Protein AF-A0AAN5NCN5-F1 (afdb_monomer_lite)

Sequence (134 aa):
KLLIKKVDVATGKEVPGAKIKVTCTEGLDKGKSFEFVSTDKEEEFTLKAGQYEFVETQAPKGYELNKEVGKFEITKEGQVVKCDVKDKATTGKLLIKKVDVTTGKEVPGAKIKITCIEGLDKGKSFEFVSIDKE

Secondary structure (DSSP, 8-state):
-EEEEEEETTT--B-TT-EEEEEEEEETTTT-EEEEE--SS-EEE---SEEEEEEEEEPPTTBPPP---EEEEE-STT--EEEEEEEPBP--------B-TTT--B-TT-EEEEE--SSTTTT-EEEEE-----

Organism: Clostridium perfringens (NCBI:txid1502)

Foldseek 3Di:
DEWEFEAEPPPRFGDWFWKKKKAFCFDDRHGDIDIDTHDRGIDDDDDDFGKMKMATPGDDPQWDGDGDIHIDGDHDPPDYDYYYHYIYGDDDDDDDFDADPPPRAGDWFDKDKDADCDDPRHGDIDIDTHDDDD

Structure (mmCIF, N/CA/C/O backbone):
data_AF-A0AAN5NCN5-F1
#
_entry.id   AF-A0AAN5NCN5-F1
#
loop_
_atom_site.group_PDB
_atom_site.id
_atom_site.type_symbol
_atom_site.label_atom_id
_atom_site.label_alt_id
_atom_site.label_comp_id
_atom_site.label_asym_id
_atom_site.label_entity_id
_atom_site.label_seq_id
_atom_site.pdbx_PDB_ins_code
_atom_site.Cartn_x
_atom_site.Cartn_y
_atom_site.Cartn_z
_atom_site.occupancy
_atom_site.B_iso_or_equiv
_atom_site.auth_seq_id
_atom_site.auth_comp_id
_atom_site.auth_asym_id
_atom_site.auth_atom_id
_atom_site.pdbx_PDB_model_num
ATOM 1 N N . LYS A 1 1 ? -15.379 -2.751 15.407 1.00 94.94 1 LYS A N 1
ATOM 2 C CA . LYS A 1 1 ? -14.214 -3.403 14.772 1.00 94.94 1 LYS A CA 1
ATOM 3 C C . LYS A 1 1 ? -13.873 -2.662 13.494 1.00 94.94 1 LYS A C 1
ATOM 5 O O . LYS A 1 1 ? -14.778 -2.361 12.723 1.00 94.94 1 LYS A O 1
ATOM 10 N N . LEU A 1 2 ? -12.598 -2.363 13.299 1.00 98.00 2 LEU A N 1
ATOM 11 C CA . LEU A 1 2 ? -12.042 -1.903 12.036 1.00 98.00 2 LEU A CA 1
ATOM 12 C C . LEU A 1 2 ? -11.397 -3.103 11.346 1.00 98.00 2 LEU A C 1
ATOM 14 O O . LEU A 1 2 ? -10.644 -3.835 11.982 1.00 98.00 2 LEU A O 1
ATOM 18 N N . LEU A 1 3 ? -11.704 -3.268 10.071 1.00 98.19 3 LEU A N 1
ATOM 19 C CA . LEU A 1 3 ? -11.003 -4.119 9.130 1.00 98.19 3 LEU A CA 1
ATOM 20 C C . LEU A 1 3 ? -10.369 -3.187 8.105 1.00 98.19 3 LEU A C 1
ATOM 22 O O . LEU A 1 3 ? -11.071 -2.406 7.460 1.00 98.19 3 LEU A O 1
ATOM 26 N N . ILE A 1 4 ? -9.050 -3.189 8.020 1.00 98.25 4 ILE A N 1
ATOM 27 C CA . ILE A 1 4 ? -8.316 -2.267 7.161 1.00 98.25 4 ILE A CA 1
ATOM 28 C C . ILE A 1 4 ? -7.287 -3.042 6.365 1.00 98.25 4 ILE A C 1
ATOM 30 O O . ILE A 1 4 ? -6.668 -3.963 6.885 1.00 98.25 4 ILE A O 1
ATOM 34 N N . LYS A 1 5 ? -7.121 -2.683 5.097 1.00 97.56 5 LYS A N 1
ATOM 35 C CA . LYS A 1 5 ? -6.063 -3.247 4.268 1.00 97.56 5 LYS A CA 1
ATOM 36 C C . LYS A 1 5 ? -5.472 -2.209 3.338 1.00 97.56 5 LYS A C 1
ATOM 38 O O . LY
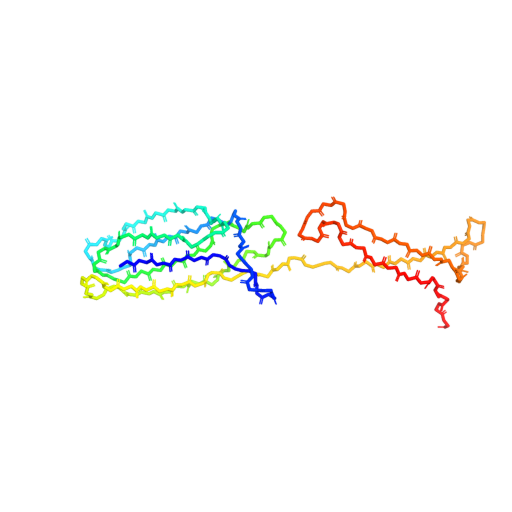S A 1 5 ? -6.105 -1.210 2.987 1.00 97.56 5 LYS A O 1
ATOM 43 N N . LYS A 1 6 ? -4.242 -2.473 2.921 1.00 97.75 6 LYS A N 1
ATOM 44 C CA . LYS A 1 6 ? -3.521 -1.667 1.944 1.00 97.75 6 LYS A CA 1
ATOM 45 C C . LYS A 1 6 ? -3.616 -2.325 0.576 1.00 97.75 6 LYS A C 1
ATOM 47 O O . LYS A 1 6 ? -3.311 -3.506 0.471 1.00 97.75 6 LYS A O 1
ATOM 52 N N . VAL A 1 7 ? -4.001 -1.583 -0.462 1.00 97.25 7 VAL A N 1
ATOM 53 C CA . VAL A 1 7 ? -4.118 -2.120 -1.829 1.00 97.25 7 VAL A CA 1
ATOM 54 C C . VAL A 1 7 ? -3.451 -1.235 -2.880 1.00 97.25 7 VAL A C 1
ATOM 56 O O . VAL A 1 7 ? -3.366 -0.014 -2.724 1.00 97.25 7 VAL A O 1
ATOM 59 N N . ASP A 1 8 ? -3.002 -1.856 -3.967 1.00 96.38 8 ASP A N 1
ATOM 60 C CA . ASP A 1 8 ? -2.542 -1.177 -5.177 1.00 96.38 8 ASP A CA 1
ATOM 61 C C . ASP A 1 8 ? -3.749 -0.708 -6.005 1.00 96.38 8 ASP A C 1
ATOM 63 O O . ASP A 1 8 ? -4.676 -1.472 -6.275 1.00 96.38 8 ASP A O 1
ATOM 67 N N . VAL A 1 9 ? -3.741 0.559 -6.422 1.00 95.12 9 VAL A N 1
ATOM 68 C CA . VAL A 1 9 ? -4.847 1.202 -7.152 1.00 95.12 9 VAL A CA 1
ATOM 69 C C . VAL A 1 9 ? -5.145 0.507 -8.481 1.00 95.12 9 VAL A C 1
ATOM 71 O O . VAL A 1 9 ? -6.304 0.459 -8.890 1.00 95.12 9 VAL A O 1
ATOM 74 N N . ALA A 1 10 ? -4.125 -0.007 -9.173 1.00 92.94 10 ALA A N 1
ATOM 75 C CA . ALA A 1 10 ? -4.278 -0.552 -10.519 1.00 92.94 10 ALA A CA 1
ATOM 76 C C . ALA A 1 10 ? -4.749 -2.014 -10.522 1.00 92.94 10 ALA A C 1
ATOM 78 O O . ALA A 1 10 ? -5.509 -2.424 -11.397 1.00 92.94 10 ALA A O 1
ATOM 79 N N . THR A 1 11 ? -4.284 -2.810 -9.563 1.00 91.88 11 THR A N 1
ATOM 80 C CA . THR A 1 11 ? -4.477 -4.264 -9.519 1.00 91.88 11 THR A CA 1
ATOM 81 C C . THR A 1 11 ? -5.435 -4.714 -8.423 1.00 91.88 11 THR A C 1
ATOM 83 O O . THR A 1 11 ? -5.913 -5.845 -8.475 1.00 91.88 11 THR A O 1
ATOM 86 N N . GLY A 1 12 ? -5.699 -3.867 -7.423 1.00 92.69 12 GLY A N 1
····················
● Directions
Using the records above, set down exactly the lines from the one with "ATOM 61 C C" through the one with "ATOM 69 C C", inclusive, and nothing more.

● Expected answer
ATOM 61 C C . ASP A 1 8 ? -3.749 -0.708 -6.005 1.00 96.38 8 ASP A C 1
ATOM 63 O O . ASP A 1 8 ? -4.676 -1.472 -6.275 1.00 96.38 8 ASP A O 1
ATOM 67 N N . VAL A 1 9 ? -3.741 0.559 -6.422 1.00 95.12 9 VAL A N 1
ATOM 68 C CA . VAL A 1 9 ? -4.847 1.202 -7.152 1.00 95.12 9 VAL A CA 1
ATOM 69 C C . VAL A 1 9 ? -5.145 0.507 -8.481 1.00 95.12 9 VAL A C 1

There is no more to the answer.